UF/UC Researchers Design Fusion Reactor To Power The Future
November 20, 1997
GAINESVILLE — Researchers at the University of Florida and University of California, Irvine, have designed a fusion reactor that will produce electricity twice as efficiently as a traditional coal-burning power plant and, unlike nuclear power plants, will involve no radioactive fuels or byproducts.
The Colliding Beam Fusion Reactor was designed by UF physics Professor Hendrik Monkhorst, UC physics Professor Norman Rostoker and UC researcher Michl Binderbauer. An article describing their work appears in Friday’s issue of the journal Science.
The fusion reactor will produce nuclear energy that can be easily transformed into electrical power. Monkhorst said the design could provide an alternative to burning fossil fuels and will not produce greenhouse gases that some scientists say could cause global warming.
The reactor will cost half as much to run annually as coal-burning power plants, he said, mainly because fuel is cheap and extreme safety measures are unnecessary since radioactivity is absent. It will require about 200 grams of boron to run a 100-megawatt reactor per day at a cost of a few dollars. “Fuel costs are negligible,” Monkhorst said. Energy in the form of electricity and helium gas are the only products of the reactor. If complications arise during operation, the reactor simply stops working.
“These reactors could replace all gas, coal and oil-fired power stations in the world,” Monkhorst said. “It is very safe and environmentally benign.”
The reactor will work like this: Beams of boron and hydrogen are sent into a reactor where magnets cause the beams to bend and move in a circular motion. This motion causes the nuclei to collide and fuse. The fusion creates particle energy that then can be converted directly into electrical power.
The conversion process will be twice as efficient as heat conversion, in which coal is burned to heat water and produce steam, which runs turbines that produce electrical power. The fusion reactor will convert nearly 90 percent of the energy it generates into electricity, compared with, at most, 40 percent for a traditional coal-burning power plant, Monkhorst said.

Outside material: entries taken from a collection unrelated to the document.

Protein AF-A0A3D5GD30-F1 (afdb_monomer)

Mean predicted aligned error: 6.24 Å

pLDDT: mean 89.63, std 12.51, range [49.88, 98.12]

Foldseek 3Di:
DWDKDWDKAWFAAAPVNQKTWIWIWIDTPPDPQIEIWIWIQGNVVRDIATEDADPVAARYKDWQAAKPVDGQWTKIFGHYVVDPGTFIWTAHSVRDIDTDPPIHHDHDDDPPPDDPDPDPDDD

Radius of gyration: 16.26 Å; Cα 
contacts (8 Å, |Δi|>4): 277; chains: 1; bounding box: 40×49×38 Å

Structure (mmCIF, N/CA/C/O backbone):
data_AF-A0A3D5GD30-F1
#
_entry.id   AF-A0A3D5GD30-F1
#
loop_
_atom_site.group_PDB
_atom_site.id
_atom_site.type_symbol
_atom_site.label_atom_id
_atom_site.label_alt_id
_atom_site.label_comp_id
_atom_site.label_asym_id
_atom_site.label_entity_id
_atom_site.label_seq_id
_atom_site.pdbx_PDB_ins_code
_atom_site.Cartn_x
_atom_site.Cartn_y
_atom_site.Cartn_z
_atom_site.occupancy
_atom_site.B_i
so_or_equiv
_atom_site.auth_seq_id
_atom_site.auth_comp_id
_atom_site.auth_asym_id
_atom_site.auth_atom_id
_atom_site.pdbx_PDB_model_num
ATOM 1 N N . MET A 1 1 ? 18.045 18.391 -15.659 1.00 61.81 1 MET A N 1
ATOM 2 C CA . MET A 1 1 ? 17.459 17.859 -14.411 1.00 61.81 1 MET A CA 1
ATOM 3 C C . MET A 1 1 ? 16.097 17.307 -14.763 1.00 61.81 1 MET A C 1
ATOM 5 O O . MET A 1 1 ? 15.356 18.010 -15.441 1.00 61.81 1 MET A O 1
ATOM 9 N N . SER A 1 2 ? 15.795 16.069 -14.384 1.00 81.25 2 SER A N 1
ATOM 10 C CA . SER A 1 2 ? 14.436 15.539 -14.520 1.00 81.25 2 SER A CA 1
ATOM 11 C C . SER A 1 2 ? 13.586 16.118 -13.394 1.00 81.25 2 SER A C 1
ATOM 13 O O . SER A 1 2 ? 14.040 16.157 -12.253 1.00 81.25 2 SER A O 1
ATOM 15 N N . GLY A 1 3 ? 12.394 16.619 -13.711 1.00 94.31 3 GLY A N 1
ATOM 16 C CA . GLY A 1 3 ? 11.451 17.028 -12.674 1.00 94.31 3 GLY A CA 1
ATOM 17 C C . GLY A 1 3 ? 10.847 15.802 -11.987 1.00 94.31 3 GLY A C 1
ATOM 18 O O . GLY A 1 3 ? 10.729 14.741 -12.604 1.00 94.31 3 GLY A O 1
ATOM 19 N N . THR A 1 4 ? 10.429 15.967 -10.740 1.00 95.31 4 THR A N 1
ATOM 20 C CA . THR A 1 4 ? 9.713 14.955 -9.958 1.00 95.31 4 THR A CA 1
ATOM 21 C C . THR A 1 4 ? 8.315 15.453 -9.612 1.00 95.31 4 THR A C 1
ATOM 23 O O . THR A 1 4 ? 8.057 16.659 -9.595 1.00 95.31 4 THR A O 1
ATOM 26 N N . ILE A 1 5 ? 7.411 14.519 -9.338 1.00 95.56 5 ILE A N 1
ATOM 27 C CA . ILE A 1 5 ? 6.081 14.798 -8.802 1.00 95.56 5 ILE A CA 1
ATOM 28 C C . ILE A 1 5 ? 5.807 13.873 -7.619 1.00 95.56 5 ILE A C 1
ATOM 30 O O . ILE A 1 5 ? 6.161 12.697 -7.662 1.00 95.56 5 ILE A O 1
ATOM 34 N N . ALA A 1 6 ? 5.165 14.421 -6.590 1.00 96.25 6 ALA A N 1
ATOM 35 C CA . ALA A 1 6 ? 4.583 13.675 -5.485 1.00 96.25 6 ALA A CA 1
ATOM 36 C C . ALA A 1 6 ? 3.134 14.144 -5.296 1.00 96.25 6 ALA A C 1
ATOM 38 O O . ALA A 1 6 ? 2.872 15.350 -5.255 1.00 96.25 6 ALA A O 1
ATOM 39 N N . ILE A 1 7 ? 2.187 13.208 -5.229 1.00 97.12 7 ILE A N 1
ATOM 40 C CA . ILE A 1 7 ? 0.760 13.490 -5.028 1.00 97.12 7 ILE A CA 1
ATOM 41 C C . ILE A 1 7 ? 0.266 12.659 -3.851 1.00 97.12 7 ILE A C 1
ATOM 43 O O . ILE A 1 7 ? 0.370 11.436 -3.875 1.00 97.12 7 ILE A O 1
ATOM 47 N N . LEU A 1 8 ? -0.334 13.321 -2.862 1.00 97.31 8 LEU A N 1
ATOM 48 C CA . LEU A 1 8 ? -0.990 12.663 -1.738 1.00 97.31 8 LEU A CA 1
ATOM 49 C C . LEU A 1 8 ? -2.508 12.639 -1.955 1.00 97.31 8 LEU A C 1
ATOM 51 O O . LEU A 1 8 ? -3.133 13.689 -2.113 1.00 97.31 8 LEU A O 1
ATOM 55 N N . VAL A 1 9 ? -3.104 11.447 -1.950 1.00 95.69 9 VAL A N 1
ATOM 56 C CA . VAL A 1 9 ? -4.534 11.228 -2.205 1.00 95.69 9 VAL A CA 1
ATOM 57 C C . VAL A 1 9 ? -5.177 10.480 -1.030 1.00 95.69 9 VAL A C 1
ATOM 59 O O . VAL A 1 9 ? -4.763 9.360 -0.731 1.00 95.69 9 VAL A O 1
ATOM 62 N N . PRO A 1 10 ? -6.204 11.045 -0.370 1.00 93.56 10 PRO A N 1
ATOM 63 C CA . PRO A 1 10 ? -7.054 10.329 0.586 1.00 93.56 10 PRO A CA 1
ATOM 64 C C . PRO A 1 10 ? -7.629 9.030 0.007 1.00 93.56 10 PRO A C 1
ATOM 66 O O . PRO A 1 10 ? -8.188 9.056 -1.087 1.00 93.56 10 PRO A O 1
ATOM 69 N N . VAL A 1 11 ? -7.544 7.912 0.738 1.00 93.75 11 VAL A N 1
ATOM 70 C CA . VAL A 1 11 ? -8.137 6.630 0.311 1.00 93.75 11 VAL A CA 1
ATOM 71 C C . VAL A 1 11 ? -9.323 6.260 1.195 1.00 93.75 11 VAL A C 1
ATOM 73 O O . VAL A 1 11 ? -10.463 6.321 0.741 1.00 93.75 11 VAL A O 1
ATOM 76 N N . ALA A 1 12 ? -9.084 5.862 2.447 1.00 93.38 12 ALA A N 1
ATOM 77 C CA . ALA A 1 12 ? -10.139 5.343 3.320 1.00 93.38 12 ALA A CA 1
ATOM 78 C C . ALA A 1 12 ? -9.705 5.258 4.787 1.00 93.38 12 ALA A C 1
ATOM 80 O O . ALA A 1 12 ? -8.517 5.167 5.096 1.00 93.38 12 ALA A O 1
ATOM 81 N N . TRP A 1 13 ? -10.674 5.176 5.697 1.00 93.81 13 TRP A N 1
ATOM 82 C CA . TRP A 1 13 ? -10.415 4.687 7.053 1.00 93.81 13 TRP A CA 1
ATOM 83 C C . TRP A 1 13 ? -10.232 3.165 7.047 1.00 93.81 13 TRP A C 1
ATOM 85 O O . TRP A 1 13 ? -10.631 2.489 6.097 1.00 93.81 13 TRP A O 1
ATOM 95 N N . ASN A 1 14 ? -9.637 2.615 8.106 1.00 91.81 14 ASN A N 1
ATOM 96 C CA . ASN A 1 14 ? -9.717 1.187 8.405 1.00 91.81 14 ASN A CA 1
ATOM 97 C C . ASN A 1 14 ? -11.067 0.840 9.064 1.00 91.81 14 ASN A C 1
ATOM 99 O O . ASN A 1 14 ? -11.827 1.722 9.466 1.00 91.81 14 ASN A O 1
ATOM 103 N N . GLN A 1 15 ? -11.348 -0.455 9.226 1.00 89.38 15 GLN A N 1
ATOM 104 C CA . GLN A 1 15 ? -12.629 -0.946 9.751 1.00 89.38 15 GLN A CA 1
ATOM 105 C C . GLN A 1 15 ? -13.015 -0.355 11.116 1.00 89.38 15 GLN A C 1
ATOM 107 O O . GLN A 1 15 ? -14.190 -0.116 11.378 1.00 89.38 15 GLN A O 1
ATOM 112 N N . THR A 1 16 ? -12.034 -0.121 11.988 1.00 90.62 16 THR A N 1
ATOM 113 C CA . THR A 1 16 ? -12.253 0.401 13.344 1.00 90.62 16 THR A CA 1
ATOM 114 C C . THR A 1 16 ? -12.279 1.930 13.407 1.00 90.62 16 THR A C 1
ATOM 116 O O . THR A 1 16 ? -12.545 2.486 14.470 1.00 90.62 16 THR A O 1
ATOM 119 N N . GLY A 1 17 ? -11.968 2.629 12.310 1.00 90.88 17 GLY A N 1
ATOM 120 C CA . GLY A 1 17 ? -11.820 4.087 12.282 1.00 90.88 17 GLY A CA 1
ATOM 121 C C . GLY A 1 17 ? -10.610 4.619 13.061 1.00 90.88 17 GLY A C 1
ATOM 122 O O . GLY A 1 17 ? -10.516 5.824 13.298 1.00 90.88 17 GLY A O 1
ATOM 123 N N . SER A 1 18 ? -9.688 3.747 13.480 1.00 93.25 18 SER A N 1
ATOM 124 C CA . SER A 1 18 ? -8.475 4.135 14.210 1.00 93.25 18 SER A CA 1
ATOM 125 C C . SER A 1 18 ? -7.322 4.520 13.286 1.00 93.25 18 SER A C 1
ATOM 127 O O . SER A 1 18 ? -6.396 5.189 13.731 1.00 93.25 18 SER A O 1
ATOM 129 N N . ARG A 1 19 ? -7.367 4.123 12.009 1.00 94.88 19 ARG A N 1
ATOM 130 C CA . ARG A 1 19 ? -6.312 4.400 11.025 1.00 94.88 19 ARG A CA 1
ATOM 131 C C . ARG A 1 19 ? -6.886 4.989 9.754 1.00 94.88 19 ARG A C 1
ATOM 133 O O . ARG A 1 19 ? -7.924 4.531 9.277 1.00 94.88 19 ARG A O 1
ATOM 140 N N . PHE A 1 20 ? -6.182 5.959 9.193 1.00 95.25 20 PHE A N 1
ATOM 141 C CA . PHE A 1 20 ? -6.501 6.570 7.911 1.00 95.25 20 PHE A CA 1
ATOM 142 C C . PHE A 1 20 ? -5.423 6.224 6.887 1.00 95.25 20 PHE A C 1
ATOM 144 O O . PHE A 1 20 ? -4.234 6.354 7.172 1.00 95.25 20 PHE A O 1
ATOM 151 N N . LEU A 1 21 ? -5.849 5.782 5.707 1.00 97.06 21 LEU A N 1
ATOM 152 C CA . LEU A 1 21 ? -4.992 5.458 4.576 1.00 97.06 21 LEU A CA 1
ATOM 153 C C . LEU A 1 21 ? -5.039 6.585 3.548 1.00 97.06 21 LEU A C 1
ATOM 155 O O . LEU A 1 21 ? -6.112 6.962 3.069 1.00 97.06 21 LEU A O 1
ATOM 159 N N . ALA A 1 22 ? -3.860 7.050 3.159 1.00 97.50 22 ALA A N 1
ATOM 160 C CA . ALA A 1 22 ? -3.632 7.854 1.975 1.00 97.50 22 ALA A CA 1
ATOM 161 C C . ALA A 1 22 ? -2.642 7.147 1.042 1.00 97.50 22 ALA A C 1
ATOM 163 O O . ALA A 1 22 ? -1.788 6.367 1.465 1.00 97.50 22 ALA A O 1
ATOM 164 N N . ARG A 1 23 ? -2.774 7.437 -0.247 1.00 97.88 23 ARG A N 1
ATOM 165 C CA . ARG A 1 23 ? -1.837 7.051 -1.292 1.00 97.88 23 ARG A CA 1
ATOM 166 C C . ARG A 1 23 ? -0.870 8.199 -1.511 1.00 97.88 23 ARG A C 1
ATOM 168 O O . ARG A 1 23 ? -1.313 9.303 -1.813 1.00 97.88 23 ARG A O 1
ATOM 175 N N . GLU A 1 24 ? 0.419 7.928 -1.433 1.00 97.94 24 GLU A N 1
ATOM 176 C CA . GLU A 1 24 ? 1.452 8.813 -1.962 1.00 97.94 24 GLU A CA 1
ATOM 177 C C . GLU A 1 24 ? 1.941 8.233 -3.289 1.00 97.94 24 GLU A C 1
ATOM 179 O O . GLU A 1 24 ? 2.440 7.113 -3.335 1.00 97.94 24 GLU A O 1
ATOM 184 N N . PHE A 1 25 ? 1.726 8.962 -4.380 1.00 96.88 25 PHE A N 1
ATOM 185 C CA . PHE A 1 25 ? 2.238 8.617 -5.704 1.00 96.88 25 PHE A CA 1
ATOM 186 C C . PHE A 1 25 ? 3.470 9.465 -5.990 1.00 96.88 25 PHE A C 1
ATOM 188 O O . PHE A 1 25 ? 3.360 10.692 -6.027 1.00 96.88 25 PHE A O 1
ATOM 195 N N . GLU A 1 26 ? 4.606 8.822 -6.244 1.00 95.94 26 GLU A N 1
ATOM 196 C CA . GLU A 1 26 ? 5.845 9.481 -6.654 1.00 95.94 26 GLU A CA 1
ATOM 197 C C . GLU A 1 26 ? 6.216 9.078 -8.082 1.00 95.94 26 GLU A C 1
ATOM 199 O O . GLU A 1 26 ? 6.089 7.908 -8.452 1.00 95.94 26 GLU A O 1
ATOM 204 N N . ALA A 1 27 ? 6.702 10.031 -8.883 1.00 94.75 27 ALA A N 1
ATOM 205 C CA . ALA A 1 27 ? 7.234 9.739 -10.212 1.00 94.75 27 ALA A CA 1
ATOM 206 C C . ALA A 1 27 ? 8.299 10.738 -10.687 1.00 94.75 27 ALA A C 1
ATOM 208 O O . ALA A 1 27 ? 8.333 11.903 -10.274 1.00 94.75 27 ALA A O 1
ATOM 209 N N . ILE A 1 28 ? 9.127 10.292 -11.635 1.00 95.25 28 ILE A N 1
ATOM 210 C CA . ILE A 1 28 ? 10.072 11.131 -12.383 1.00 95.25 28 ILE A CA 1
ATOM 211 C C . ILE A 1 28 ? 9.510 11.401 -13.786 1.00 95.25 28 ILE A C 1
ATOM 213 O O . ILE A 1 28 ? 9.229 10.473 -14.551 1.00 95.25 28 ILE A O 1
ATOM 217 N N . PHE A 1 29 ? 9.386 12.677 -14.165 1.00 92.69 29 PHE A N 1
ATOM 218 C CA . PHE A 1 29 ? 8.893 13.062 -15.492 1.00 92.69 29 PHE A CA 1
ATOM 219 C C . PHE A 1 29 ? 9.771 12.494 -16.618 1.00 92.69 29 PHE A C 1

Many coal-burning and nuclear power plants are built miles from cities because of their size and environmental dangers. The electricity is brought into cities by long, high-powered transmission lines, which results in the loss of almost half of the generated electric power because of electrical resistance in the wires and radiation given off through electromagnetic waves. With the fusion reactor, the lines can be eliminated since the reactor can be placed near or within cities of any size. Local lines still will be needed.
The design also has advantages over nuclear power, said Monkhorst. Neither boron nor hydrogen is radioactive or emits neutrons. “In the fusion reaction that will be achieved within this reactor, there will be no neutron production to any significant extent, so it will be completely harmless to the equipment and to the person standing next to it,” Monkhorst said.
Nuclear power plants built in the 1950s and 60s must be closed down within the next 10 years when their operation licenses expire. A license typically is valid for 40 to 50 years. Monkhorst said the plants must be destroyed and buried because of extremely high levels of radioactivity within the structures. This fusion reactor will lack radiation damage and will not need to be shut down because of radioactivity overload.
Monkhorst envisions the world using the fusion reactors to power cities and to charge batteries of electric cars. A city the size of Gainesville — about 97,500 people — would require one or two 100-megawatt reactors; a few dozen could power a large metropolitan area such as New York City.
Monkhorst said a few experiments are needed to ensure the reactor will work properly and to design the prototype. Within 10 years, he said, a functional prototype then can be built at the National High Magnetic Field Laboratory in Tallahassee at an estimated cost of $70 million.